Hay una obra que se repite como una referencia privada, La cosecha, pintada en 1565 por Pieter Brueghel el Viejo. Una tabla de más de un metro de alto y casi 1,70 metros de ancho, incluida en una serie que representa el ciclo de los meses del año. La sexta tabla, correspondiente a abril y mayo, está hoy perdida. La del MET que tanto miraba Patrick Bringley representa el verano (agosto y septiembre) y los protagonistas son los campesinos en plena labor de siega del campo. Bringley vio en esta pintura, y en otras, una ventana que rajaba la pared para mirar otro mundo.
Esto es incapaz de apreciarlo el turista, porque se dedica a “galopar” por el museo. Ese verbo es el que usa el antiguo vigilante cuando les ve cumpliendo con su trayecto para ver el inmenso lienzo de casi cuatro metros de alto por casi siete de ancho, en el que Emanuel Gottlieb pintó en 1851 a Washington cruzando el Delaware. Y, claro, el Templo de Dendur, del siglo XV a.C., dedicado a la diosa egipcia Isis. Un día detuvo a un joven que trató de escalar una estatua de Venus. Él miró la escultura, le faltaban la cabeza y los brazos. Miró a su alrededor y dijo: “Así que todas estas cosas rotas, ¿se rompieron aquí?”.
Bringley recomienda perderse. Vagar sin guías por las salas de los museos. Deshazte de lo que sea que hayas llevado al museo. Por supuesto, tus prejuicios. Y siéntete pequeño contemplando los bienes de Egipto, Mesopotamia o Roma. Ese es el mejor consejo de este libro. Quiere que confíes a ciegas en el museo y en la belleza que conserva, sin preguntarte nada más. Esta entrega contrasta con otra publicación: Falsificadores ilustres, escrito por el periodista e historiador del arte, Harry Bellet, que acaba de publicar en España la editorial Elba. El ensayo arranca con Thomas Hoving, antiguo director del MET, declarando en 1997 que el 40% de las obras que se exponen en el museo eran falsificaciones o mal atribuidas. Bellet se pregunta si Hoving no se quedó corto. Entonces, ¿podemos confiar nuestra paz a los museos tan alegremente?

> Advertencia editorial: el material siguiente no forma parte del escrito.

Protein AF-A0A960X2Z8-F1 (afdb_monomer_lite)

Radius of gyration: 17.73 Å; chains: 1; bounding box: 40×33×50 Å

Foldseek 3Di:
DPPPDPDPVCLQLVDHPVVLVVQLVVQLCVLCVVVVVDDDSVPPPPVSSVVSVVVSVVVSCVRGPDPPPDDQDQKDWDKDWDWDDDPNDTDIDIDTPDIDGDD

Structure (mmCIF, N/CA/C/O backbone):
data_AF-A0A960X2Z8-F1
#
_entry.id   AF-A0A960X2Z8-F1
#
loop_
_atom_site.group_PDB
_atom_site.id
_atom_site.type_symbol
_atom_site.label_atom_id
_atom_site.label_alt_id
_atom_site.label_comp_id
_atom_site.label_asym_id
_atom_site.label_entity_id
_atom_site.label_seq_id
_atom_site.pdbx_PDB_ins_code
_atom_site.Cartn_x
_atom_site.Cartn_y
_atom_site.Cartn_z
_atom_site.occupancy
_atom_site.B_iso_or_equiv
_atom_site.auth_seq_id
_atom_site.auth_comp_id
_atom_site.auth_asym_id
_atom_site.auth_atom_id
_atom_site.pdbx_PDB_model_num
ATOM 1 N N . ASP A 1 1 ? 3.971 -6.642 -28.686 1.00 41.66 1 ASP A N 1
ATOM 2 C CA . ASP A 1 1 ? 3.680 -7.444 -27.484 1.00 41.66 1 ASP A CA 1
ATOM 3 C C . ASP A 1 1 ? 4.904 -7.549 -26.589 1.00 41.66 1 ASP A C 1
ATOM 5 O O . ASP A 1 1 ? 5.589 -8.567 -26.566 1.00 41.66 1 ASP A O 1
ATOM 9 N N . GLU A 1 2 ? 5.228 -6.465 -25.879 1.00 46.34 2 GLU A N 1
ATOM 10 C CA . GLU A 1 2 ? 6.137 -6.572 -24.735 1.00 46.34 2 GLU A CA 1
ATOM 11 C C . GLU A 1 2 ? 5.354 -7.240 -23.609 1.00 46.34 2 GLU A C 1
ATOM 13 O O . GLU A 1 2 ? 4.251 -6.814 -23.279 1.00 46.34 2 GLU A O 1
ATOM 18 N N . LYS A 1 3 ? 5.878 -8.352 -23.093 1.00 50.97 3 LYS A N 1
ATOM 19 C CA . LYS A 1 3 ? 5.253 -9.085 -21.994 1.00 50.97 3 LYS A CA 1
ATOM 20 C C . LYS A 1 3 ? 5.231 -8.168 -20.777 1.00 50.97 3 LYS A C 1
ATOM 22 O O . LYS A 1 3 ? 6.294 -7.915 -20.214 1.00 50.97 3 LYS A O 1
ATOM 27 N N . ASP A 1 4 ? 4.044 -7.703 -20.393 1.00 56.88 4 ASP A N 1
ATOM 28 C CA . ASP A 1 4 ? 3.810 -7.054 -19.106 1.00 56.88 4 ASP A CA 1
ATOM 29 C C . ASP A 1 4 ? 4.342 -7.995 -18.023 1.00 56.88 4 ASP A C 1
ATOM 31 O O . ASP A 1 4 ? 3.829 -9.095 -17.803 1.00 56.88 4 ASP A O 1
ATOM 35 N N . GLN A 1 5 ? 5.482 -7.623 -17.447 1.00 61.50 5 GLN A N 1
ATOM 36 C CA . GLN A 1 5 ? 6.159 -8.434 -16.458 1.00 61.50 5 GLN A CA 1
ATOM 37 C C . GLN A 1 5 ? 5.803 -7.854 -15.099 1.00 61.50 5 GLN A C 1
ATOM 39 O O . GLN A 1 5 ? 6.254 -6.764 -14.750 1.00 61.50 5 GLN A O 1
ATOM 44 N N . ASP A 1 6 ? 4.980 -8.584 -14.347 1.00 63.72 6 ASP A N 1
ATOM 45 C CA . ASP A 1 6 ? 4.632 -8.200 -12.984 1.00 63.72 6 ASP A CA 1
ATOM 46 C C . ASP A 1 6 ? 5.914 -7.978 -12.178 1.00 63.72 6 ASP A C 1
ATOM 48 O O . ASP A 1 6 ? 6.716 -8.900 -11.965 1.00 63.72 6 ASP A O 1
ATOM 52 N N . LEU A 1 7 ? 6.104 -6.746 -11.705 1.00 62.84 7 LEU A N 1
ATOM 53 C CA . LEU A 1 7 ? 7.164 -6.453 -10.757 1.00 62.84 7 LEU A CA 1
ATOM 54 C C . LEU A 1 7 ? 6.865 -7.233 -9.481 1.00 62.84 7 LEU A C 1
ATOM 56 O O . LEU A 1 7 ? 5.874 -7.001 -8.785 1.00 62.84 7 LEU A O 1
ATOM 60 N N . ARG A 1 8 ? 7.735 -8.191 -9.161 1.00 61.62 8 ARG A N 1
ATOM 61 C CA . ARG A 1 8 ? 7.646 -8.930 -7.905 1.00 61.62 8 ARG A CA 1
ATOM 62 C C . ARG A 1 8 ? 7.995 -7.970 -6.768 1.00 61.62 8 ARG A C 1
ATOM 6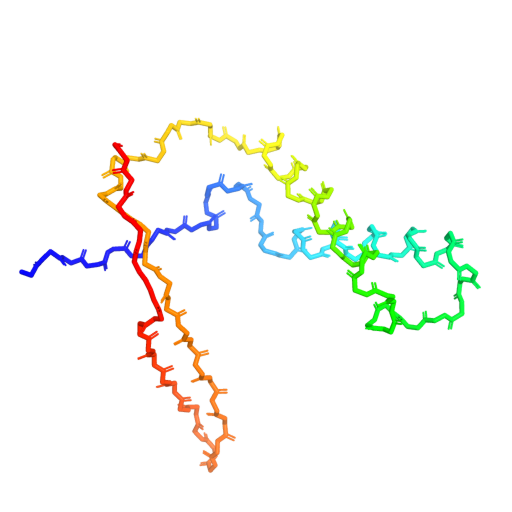4 O O . ARG A 1 8 ? 9.158 -7.812 -6.415 1.00 61.62 8 ARG A O 1
ATOM 71 N N . MET A 1 9 ? 6.971 -7.349 -6.183 1.00 60.91 9 MET A N 1
ATOM 72 C CA . MET A 1 9 ? 7.135 -6.379 -5.092 1.00 60.91 9 MET A CA 1
ATOM 73 C C . MET A 1 9 ? 7.540 -7.029 -3.761 1.00 60.91 9 MET A C 1
ATOM 75 O O . MET A 1 9 ? 8.150 -6.379 -2.919 1.00 60.91 9 MET A O 1
ATOM 79 N N . GLY A 1 10 ? 7.227 -8.314 -3.559 1.00 58.69 10 GLY A N 1
ATOM 80 C CA . GLY A 1 10 ? 7.568 -9.042 -2.327 1.00 58.69 10 GLY A CA 1
ATOM 81 C C . GLY A 1 10 ? 9.076 -9.054 -2.017 1.00 58.69 10 GLY A C 1
ATOM 82 O O . GLY A 1 10 ? 9.462 -8.686 -0.910 1.00 58.69 10 GLY A O 1
ATOM 83 N N . PRO A 1 11 ? 9.935 -9.422 -2.985 1.00 58.59 11 PRO A N 1
ATOM 84 C CA . PRO A 1 11 ? 11.388 -9.327 -2.854 1.00 58.59 11 PRO A CA 1
ATOM 85 C C . PRO A 1 11 ? 11.924 -7.908 -2.630 1.00 58.59 11 PRO A C 1
ATOM 87 O O . PRO A 1 11 ? 12.883 -7.762 -1.878 1.00 58.59 11 PRO A O 1
ATOM 90 N N . LEU A 1 12 ? 11.311 -6.876 -3.230 1.00 59.75 12 LEU A N 1
ATOM 91 C CA . LEU A 1 12 ? 11.814 -5.494 -3.152 1.00 59.75 12 LEU A CA 1
ATOM 92 C C . LEU A 1 12 ? 11.890 -4.989 -1.716 1.00 59.75 12 LEU A C 1
ATOM 94 O O . LEU A 1 12 ? 12.870 -4.371 -1.332 1.00 59.75 12 LEU A O 1
ATOM 98 N N . PHE A 1 13 ? 10.890 -5.300 -0.894 1.00 59.75 13 PHE A N 1
ATOM 99 C CA . PHE A 1 13 ? 10.884 -4.876 0.504 1.00 59.75 13 PHE A CA 1
ATOM 100 C C . PHE A 1 13 ? 11.602 -5.855 1.442 1.00 59.75 13 PHE A C 1
ATOM 102 O O . PHE A 1 13 ? 11.647 -5.604 2.644 1.00 59.75 13 PHE A O 1
ATOM 109 N N . GLY A 1 14 ? 12.136 -6.978 0.937 1.00 55.88 14 GLY A N 1
ATOM 110 C CA . GLY A 1 14 ? 12.866 -7.977 1.735 1.00 55.88 14 GLY A CA 1
ATOM 111 C C . GLY A 1 14 ? 12.078 -8.609 2.882 1.00 55.88 14 GLY A C 1
ATOM 112 O O . GLY A 1 14 ? 12.663 -9.241 3.759 1.00 55.88 14 GLY A O 1
ATOM 113 N N . ARG A 1 15 ? 10.763 -8.387 2.934 1.00 64.75 15 ARG A N 1
ATOM 114 C CA . ARG A 1 15 ? 9.904 -8.670 4.087 1.00 64.75 15 ARG A CA 1
ATOM 115 C C . ARG A 1 15 ? 8.678 -9.430 3.613 1.00 64.75 15 ARG A C 1
ATOM 117 O O . ARG A 1 15 ? 8.108 -9.126 2.567 1.00 64.75 15 ARG A O 1
ATOM 124 N N . ALA A 1 16 ? 8.236 -10.398 4.410 1.00 64.50 16 ALA A N 1
ATOM 125 C CA . ALA A 1 16 ? 6.974 -11.067 4.141 1.00 64.50 16 ALA A CA 1
ATOM 126 C C . ALA A 1 16 ? 5.818 -10.044 4.227 1.00 64.50 16 ALA A C 1
ATOM 128 O O . ALA A 1 16 ? 5.819 -9.206 5.134 1.00 64.50 16 ALA A O 1
ATOM 129 N N . PRO A 1 17 ? 4.786 -10.124 3.364 1.00 66.62 17 PRO A N 1
ATOM 130 C CA . PRO A 1 17 ? 3.597 -9.262 3.446 1.00 66.62 17 PRO A CA 1
ATOM 131 C C . PRO A 1 17 ? 2.941 -9.231 4.841 1.00 66.62 17 PRO A C 1
ATOM 133 O O . PRO A 1 17 ? 2.345 -8.233 5.251 1.00 66.62 17 PRO A O 1
ATOM 136 N N . SER A 1 18 ? 3.093 -10.315 5.606 1.00 70.56 18 SER A N 1
ATOM 137 C CA . SER A 1 18 ? 2.633 -10.430 6.990 1.00 70.56 18 SER A CA 1
ATOM 138 C C . SER A 1 18 ? 3.319 -9.449 7.948 1.00 70.56 18 SER A C 1
ATOM 140 O O . SER A 1 18 ? 2.676 -8.974 8.885 1.00 70.56 18 SER A O 1
ATOM 142 N N . ASP A 1 19 ? 4.585 -9.096 7.720 1.00 73.25 19 ASP A N 1
ATOM 143 C CA . ASP A 1 19 ? 5.311 -8.140 8.557 1.00 73.25 19 ASP A CA 1
ATOM 144 C C . ASP A 1 19 ? 4.855 -6.707 8.292 1.00 73.25 19 ASP A C 1
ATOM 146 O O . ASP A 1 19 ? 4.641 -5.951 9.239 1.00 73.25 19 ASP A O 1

El lector pasea por el museo que no se ve, tan grande como el que está a la vista. El MET contiene más de dos millones de bienes artísticos, pero solo se muestra una fracción. Y descubre los dolores y calambres en las piernas, que el suelo de la sección de pintores europeos es de madera blanda y la antigua Grecia y Roma en un mármol implacable.
También menciona los 80 dólares anuales que reciben los vigilantes para comprar calcetines o los nueve pares de zapatos que gastó durante la década que trabajó vigilando la integridad de las piezas y alguna que otra anécdota al respecto. Una vez un hombre se despistó y golpeó con el hombro Mujer de blanco, de Picasso. “Solo estamos Rembrandt y yo. Sólo yo y los Botticelli. Sólo yo y estos fantasmas que casi puedo creer que son carne y hueso”, escribe el ex vigilante sobre los instantes antes de abrir las puertas y que los visitantes suban por la gran escalinata central.

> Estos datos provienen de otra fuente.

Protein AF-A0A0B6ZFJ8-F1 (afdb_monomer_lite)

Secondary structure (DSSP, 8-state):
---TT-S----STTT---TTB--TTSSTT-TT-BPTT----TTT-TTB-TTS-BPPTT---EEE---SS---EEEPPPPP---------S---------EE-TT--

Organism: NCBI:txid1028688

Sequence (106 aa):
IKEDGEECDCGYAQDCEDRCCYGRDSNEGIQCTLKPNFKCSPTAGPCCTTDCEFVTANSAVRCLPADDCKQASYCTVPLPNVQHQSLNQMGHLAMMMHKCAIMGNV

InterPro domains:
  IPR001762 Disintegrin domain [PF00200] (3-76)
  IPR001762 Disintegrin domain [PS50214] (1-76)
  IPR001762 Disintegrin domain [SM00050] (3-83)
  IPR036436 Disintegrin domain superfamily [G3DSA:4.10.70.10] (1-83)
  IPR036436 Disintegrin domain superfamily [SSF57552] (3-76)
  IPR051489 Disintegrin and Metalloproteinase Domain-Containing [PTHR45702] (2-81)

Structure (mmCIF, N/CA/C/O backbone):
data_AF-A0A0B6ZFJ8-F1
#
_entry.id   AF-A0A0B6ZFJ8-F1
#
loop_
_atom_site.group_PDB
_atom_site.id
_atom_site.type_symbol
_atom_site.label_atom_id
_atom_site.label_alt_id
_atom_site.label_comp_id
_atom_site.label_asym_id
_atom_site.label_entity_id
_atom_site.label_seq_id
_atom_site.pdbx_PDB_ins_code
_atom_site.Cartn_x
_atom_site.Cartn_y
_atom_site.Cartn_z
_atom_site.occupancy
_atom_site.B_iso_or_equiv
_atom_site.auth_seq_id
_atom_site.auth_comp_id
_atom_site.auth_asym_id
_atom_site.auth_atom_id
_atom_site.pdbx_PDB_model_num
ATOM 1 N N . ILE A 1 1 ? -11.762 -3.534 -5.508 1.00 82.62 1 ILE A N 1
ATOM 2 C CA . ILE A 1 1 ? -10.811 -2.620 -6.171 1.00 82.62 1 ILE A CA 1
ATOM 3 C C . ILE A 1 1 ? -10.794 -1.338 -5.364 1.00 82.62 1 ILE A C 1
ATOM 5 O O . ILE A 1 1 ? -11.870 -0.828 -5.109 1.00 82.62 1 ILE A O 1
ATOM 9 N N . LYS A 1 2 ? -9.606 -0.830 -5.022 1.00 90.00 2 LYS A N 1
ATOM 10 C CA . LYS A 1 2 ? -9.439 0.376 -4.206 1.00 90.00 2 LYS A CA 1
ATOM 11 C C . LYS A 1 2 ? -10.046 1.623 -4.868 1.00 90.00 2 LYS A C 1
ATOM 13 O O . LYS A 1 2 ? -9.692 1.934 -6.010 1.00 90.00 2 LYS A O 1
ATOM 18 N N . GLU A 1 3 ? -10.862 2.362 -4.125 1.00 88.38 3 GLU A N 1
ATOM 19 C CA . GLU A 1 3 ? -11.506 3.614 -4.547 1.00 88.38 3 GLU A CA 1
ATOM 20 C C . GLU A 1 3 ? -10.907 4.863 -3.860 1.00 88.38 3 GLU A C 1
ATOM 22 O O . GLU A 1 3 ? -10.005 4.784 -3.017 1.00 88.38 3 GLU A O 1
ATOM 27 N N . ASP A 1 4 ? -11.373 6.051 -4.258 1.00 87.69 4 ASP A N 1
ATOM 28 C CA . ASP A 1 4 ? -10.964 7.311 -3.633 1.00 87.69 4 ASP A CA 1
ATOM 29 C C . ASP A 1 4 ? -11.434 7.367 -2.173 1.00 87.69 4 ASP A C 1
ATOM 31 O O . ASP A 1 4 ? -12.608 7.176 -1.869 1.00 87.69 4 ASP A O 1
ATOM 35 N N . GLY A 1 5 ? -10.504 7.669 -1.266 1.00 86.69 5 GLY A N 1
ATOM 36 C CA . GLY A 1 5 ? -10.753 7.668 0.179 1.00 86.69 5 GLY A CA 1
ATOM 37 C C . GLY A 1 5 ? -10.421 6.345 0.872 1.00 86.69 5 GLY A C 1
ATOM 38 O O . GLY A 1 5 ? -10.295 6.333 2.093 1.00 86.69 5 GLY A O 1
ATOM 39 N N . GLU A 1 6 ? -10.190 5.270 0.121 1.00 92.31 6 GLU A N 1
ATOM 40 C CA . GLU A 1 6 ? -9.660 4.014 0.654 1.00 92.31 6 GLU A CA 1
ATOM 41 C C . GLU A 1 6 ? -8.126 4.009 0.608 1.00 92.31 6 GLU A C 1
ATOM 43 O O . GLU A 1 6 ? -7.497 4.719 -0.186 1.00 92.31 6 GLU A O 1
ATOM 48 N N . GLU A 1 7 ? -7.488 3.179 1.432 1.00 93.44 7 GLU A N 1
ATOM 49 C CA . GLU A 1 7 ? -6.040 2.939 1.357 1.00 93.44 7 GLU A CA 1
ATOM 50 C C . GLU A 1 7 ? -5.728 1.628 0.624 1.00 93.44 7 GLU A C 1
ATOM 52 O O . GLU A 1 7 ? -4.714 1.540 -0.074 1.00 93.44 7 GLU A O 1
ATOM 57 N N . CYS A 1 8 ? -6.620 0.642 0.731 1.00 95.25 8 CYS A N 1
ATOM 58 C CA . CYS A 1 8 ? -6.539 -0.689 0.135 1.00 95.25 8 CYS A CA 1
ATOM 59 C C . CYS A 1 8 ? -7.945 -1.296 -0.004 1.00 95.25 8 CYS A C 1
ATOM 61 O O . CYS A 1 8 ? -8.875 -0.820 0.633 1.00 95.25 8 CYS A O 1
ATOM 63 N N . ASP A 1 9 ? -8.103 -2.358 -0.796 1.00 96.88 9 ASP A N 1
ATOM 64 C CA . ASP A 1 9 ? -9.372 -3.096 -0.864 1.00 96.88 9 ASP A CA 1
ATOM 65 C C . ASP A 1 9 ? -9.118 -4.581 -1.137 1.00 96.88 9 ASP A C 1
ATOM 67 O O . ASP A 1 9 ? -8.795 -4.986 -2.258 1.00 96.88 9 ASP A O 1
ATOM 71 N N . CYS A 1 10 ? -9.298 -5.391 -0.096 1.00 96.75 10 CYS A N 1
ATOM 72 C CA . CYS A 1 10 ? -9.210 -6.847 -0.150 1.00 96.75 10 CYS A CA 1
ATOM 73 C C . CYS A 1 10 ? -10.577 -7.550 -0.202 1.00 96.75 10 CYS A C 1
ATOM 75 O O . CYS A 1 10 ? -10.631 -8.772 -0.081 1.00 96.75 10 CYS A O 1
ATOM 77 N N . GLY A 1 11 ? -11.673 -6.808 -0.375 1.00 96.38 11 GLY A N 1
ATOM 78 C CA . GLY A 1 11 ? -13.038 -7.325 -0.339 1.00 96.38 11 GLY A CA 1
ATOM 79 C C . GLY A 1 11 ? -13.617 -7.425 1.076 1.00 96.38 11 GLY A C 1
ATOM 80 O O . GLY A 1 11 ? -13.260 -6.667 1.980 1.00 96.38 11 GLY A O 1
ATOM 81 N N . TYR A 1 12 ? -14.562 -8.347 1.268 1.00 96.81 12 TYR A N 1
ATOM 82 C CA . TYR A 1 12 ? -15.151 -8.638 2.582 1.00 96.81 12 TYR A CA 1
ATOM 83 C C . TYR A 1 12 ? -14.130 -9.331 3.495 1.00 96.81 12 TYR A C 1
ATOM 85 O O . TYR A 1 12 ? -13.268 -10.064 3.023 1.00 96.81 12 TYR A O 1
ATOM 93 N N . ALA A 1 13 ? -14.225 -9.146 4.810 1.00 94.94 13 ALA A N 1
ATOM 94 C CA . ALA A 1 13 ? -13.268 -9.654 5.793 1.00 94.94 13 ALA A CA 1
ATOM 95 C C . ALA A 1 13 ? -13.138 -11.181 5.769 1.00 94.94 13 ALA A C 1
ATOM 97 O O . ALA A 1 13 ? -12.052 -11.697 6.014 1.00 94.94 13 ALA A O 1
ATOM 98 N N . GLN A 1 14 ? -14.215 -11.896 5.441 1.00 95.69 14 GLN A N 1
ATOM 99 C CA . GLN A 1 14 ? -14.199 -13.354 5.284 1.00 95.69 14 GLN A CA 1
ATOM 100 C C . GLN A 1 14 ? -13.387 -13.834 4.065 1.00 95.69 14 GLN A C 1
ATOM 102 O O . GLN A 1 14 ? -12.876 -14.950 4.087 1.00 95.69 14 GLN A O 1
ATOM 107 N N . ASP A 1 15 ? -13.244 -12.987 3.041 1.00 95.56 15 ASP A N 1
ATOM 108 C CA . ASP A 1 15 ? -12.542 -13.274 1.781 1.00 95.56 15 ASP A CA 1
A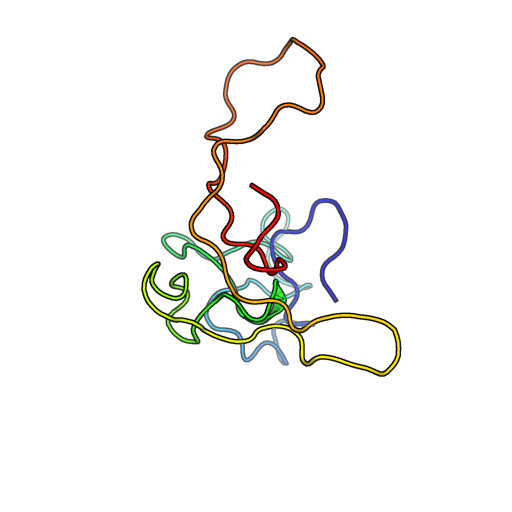TOM 109 C C . ASP A 1 15 ? -11.192 -12.526 1.690 1.00 95.56 15 ASP A C 1
ATOM 111 O O . ASP A 1 15 ? -10.444 -12.666 0.722 1.00 95.56 15 ASP A O 1
ATOM 115 N N . CYS A 1 16 ? -10.869 -11.713 2.700 1.00 95.94 16 CYS A N 1
ATOM 116 C CA . CYS A 1 16 ? -9.688 -10.861 2.729 1.00 95.94 16 CYS A CA 1
ATOM 117 C C . CYS A 1 16 ? -8.442 -11.662 3.130 1.00 95.94 16 CYS A C 1
ATOM 119 O O . CYS A 1 16 ? -8.088 -11.772 4.306 1.00 95.94 16 CYS A O 1
ATOM 121 N N . GLU A 1 17 ? -7.734 -12.188 2.134 1.00 96.19 17 GLU A N 1
ATOM 122 C CA . GLU A 1 17 ? -6.438 -12.856 2.328 1.00 96.19 17 GLU A CA 1
ATOM 123 C C . GLU A 1 17 ? -5.275 -11.864 2.509 1.00 96.19 17 GLU A C 1
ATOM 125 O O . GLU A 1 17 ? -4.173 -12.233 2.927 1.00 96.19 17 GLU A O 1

El mundo fuera del museo nunca fue fácil de pintar, pero también tenía la sensación de que no podría lograrlo si no abandonaba el privilegiado mundo del museo. Volvió a la calle cuando se sintió recuperado. “Estar de pie es una habilidad que puede oxidarse”, se dijo el día que puso punto final a su etapa como vigilante.